T cells & IL-17
Role of T Cells in Lung Ischemia-Reperfusion Injury
Despite refinements in lung preservation and improvements in surgical technique and perioperative care, IR injury remains a significant cause of early morbidity and mortality after lung transplant. Clearly, prevention of IR injury is sorely needed.
We are utilizing both in vivo and in vitro models as complementary approaches to study mechanisms of lung IR injury. We have demonstrated a vital role for alveolar macrophages and TNF-alpha production in lung IR injury and have described crosstalk between macrophages and alveolar epithelial cells during IR injury. Current studies are focused on evaluating the role of CD4+ T cells, T cell-derived cytokines, and the innate immune system in lung IR injury. Preliminary studies indicate that NKT cells are pivotal for the initiation of IR injury and that NKT cell-produced IL-17 is a key chemokine for the activation and infiltration of neutrophils which lead to tissue damage. Dendritic cell-derived IL-23 also seems to be an upstream mediator of NKT cell activation. In addition, oxidative stress mechanisms of IR injury are being studied. Here, NADPH oxidase-generated reactive oxygen species is a key component of immune cell activation upon reperfusion, and we are studying the role of NADPH oxidase in various cell types in mediating IR-induced inflammatory pathways. Our laboratory uses various knockout and chimeric mice, immune cell ablation studies with diphtheria toxin in susceptible transgenic mice, adoptive transfer studies, and cultured immune cells to address mechanistic questions both in vivo and in vitro to study mechanisms of lung IR injury. In testing our hypotheses we hope to gain further knowledge of the pathways that mediate lung IR injury that will enable the development of specific small molecules that can be used in future clinical studies.
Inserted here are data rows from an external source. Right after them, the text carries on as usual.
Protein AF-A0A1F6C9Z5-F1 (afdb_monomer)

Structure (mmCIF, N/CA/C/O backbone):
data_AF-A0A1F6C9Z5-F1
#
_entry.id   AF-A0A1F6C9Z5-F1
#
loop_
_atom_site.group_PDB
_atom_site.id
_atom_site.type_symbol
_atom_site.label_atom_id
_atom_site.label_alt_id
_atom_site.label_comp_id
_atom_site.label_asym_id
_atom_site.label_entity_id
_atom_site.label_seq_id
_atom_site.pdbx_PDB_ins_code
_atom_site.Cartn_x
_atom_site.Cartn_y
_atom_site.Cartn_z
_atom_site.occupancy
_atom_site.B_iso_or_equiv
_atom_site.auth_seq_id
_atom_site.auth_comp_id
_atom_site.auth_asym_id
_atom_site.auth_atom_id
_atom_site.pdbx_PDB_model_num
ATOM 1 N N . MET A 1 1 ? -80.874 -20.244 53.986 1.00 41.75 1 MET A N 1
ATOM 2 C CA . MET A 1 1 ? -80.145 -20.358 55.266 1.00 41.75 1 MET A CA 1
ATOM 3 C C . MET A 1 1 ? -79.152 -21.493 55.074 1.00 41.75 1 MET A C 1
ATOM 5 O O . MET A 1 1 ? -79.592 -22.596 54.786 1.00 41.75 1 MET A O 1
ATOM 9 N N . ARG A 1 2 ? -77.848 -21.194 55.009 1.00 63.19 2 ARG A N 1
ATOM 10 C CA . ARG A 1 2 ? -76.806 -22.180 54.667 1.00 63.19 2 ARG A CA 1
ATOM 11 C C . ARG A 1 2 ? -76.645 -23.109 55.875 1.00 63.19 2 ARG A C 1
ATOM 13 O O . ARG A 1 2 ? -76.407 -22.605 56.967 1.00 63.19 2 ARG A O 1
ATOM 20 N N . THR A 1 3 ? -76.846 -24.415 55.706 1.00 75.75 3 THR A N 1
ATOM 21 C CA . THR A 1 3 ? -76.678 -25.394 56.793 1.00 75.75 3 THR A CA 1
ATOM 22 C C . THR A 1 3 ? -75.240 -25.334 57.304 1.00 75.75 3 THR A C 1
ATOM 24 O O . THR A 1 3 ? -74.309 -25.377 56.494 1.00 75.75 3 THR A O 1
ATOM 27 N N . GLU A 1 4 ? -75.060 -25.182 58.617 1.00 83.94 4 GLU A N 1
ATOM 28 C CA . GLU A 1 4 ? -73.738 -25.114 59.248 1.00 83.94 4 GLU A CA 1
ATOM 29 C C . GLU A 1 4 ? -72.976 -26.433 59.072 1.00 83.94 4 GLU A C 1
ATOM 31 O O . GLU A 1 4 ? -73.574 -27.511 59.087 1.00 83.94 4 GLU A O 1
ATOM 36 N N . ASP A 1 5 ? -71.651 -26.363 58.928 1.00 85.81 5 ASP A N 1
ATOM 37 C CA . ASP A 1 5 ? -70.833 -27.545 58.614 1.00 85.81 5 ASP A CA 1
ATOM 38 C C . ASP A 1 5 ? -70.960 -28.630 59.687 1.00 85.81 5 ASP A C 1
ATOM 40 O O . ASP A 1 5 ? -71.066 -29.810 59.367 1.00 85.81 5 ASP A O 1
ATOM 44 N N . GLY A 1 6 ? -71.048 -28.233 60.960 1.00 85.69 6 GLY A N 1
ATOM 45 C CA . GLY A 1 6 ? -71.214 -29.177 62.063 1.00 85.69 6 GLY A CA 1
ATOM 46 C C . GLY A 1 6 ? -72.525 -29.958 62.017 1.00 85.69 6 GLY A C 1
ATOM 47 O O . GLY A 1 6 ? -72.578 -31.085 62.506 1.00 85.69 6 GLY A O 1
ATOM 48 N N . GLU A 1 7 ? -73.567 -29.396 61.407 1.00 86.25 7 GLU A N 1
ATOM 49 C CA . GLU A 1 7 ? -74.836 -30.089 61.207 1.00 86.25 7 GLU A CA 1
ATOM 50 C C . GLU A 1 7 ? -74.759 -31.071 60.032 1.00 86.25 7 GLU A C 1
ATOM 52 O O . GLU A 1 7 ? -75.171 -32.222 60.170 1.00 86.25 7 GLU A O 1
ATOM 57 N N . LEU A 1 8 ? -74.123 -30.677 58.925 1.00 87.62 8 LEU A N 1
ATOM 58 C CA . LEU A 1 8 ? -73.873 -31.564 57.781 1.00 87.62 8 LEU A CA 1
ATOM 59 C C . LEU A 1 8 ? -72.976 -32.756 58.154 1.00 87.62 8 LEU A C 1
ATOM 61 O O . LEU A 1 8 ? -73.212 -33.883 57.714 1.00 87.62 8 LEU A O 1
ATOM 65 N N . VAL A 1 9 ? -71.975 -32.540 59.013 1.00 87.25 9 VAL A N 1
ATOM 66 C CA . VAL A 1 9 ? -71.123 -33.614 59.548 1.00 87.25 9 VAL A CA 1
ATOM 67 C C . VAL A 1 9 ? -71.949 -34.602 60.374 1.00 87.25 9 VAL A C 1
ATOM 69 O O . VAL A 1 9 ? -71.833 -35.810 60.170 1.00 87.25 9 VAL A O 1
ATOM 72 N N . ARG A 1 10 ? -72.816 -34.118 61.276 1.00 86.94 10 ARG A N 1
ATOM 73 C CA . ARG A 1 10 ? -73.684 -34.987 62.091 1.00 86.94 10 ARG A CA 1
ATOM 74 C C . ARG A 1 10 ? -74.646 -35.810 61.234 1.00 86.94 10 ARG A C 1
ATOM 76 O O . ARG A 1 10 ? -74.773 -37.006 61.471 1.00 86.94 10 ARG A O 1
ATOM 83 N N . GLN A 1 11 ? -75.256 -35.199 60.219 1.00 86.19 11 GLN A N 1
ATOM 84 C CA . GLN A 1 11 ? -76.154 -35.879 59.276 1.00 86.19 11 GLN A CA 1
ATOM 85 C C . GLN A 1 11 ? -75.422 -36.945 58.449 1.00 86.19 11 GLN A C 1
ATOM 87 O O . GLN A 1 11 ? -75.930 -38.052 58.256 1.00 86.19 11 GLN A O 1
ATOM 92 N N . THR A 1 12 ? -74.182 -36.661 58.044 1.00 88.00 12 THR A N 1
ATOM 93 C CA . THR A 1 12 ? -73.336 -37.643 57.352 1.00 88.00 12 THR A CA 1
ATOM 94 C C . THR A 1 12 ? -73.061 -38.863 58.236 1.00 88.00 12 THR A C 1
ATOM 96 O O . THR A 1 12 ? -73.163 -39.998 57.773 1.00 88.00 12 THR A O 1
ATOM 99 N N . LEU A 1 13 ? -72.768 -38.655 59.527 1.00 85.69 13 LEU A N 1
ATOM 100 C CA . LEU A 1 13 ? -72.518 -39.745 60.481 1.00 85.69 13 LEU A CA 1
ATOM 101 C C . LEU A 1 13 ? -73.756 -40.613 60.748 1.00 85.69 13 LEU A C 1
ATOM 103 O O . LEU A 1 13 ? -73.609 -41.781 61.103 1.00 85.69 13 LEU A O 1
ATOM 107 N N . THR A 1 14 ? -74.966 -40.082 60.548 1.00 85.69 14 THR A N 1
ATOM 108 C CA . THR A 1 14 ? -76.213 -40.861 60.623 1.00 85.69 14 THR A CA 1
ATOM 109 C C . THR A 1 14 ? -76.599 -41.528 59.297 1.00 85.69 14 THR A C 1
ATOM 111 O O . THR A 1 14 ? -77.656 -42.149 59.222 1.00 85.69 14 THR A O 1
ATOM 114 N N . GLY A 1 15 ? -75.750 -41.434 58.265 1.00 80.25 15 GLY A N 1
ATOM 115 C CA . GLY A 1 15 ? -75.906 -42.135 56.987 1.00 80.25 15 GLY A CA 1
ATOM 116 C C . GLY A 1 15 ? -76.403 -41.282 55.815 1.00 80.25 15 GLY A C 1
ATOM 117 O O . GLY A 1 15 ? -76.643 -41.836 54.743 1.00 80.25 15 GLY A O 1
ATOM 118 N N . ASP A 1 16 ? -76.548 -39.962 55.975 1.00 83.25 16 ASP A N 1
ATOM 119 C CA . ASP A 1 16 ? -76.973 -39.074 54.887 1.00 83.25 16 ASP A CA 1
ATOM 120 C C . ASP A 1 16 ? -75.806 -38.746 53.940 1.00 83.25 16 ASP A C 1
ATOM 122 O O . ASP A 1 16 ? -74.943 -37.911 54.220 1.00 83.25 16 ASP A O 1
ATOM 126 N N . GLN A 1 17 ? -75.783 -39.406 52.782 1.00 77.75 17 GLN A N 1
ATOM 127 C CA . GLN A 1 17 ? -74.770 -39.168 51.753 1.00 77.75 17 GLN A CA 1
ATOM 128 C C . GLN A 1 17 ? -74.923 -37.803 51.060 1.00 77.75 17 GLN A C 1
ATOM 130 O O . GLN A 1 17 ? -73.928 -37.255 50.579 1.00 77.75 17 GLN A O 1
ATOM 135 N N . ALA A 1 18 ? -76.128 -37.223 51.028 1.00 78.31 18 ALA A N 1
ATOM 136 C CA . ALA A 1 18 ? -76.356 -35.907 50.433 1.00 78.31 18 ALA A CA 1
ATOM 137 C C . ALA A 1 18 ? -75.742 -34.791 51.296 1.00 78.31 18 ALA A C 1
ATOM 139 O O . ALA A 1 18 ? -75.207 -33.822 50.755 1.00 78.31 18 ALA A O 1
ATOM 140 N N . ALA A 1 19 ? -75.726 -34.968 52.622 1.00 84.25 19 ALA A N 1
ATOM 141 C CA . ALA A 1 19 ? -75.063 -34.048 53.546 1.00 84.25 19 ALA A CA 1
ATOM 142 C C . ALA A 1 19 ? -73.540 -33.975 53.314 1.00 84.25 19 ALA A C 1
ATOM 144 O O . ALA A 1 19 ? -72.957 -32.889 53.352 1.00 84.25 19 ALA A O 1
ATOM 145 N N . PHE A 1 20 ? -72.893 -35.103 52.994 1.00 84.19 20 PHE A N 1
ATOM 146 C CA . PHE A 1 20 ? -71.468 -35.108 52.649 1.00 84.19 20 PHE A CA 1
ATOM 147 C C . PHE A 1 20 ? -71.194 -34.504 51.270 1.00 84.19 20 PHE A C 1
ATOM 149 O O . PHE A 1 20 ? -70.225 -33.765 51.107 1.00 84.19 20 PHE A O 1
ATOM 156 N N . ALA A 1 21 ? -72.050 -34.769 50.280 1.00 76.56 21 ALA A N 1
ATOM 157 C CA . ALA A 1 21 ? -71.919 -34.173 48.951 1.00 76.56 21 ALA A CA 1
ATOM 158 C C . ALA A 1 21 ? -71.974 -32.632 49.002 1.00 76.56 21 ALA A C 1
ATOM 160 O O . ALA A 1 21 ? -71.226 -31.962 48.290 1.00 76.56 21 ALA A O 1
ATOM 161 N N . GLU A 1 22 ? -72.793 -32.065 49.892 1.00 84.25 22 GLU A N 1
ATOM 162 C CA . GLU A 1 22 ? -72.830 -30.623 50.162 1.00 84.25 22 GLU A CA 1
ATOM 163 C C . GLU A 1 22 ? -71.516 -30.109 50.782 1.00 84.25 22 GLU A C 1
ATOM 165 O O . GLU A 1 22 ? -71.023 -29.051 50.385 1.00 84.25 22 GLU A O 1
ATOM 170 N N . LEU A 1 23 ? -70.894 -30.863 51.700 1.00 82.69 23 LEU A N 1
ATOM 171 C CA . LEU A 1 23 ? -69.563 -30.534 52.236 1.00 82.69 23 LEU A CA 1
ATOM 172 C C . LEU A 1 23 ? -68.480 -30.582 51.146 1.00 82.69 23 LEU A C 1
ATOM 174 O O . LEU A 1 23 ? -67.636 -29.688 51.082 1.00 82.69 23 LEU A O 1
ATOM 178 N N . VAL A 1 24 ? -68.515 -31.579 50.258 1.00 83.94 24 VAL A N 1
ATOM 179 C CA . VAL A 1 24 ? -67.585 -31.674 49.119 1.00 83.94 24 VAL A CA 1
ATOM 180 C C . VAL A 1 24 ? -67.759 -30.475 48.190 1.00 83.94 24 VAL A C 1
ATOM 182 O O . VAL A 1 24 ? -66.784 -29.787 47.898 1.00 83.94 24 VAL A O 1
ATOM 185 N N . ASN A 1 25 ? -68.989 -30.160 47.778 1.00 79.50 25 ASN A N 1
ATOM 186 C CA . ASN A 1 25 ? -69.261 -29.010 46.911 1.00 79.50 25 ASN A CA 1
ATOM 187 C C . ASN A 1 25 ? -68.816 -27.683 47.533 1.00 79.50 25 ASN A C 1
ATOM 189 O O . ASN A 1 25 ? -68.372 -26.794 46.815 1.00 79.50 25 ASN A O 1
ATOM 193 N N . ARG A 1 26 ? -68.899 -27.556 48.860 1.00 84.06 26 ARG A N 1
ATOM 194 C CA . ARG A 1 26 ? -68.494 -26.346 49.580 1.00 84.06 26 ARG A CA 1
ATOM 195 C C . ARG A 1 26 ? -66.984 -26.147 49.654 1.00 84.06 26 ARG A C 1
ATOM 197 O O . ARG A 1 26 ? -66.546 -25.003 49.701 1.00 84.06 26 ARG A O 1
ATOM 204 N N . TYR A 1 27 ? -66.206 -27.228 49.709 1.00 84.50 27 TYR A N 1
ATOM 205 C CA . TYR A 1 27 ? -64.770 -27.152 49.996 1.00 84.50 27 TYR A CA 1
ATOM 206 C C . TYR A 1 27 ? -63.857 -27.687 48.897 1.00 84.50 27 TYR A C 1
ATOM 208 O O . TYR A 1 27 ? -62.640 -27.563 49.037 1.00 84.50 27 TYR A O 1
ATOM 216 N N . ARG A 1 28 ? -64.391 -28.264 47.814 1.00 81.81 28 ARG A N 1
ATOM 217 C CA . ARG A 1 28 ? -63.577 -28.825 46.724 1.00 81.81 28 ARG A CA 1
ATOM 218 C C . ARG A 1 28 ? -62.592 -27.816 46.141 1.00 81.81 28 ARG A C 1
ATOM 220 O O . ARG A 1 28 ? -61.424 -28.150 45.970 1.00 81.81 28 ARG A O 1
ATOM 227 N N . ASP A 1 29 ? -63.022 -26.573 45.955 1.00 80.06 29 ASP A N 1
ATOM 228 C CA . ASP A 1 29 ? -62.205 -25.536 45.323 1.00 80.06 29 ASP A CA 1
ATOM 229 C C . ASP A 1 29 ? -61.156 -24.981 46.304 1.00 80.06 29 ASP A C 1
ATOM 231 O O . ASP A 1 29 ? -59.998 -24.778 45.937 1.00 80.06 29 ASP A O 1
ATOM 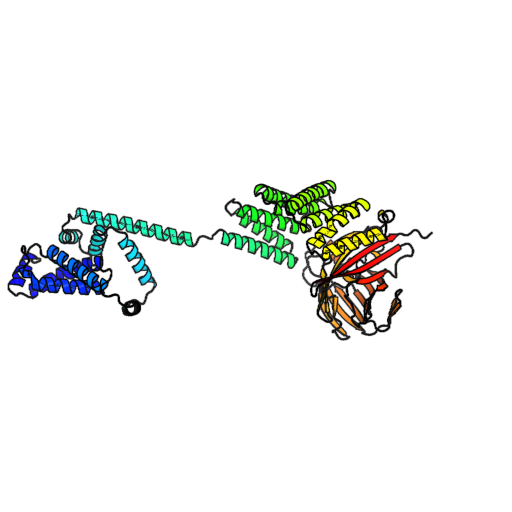235 N N . ALA A 1 30 ? -61.498 -24.849 47.593 1.00 80.69 30 ALA A N 1
ATOM 236 C CA . ALA A 1 30 ? -60.543 -24.492 48.646 1.00 80.69 30 ALA A CA 1
ATOM 237 C C . ALA A 1 30 ? -59.480 -25.584 48.851 1.00 80.69 30 ALA A C 1
ATOM 239 O O . ALA A 1 30 ? -58.290 -25.281 48.955 1.00 80.69 30 ALA A O 1
ATOM 240 N N . ALA A 1 31 ? -59.887 -26.857 48.870 1.00 82.94 31 ALA A N 1
ATOM 241 C CA . ALA A 1 31 ? -58.975 -27.993 48.939 1.00 82.94 31 ALA A CA 1
ATOM 242 C C . ALA A 1 31 ? -58.074 -28.050 47.692 1.00 82.94 31 ALA A C 1
ATOM 244 O O . ALA A 1 31 ? -56.865 -28.227 47.828 1.00 82.94 31 ALA A O 1
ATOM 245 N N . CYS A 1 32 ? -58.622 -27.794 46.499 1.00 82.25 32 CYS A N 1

Representative flow cytometric analysis of IL-17-expressing leukocytes. Wild-type mice underwent either sham or IR surgery, and cell suspensions were prepared from left lungs. CD45+ 7-AAD- B220- TCRb+ cells were gated and further assessed by flow cytometry as shown. The numbers within each box indicate the percentage of cells gated. (A) The number of IL-17-expressing iNKT cells (IL-17+ CD1d tetramer+) was increased after IR compared to sham. (B) A substantial increase in the number of IL-17-expressing neutrophils (IL-17+ Gr-1+) occurred after IR. (C) The number of IL-17-expressing gd T cells (IL-17+ gdTCR+) was not increased after IR compared to sham.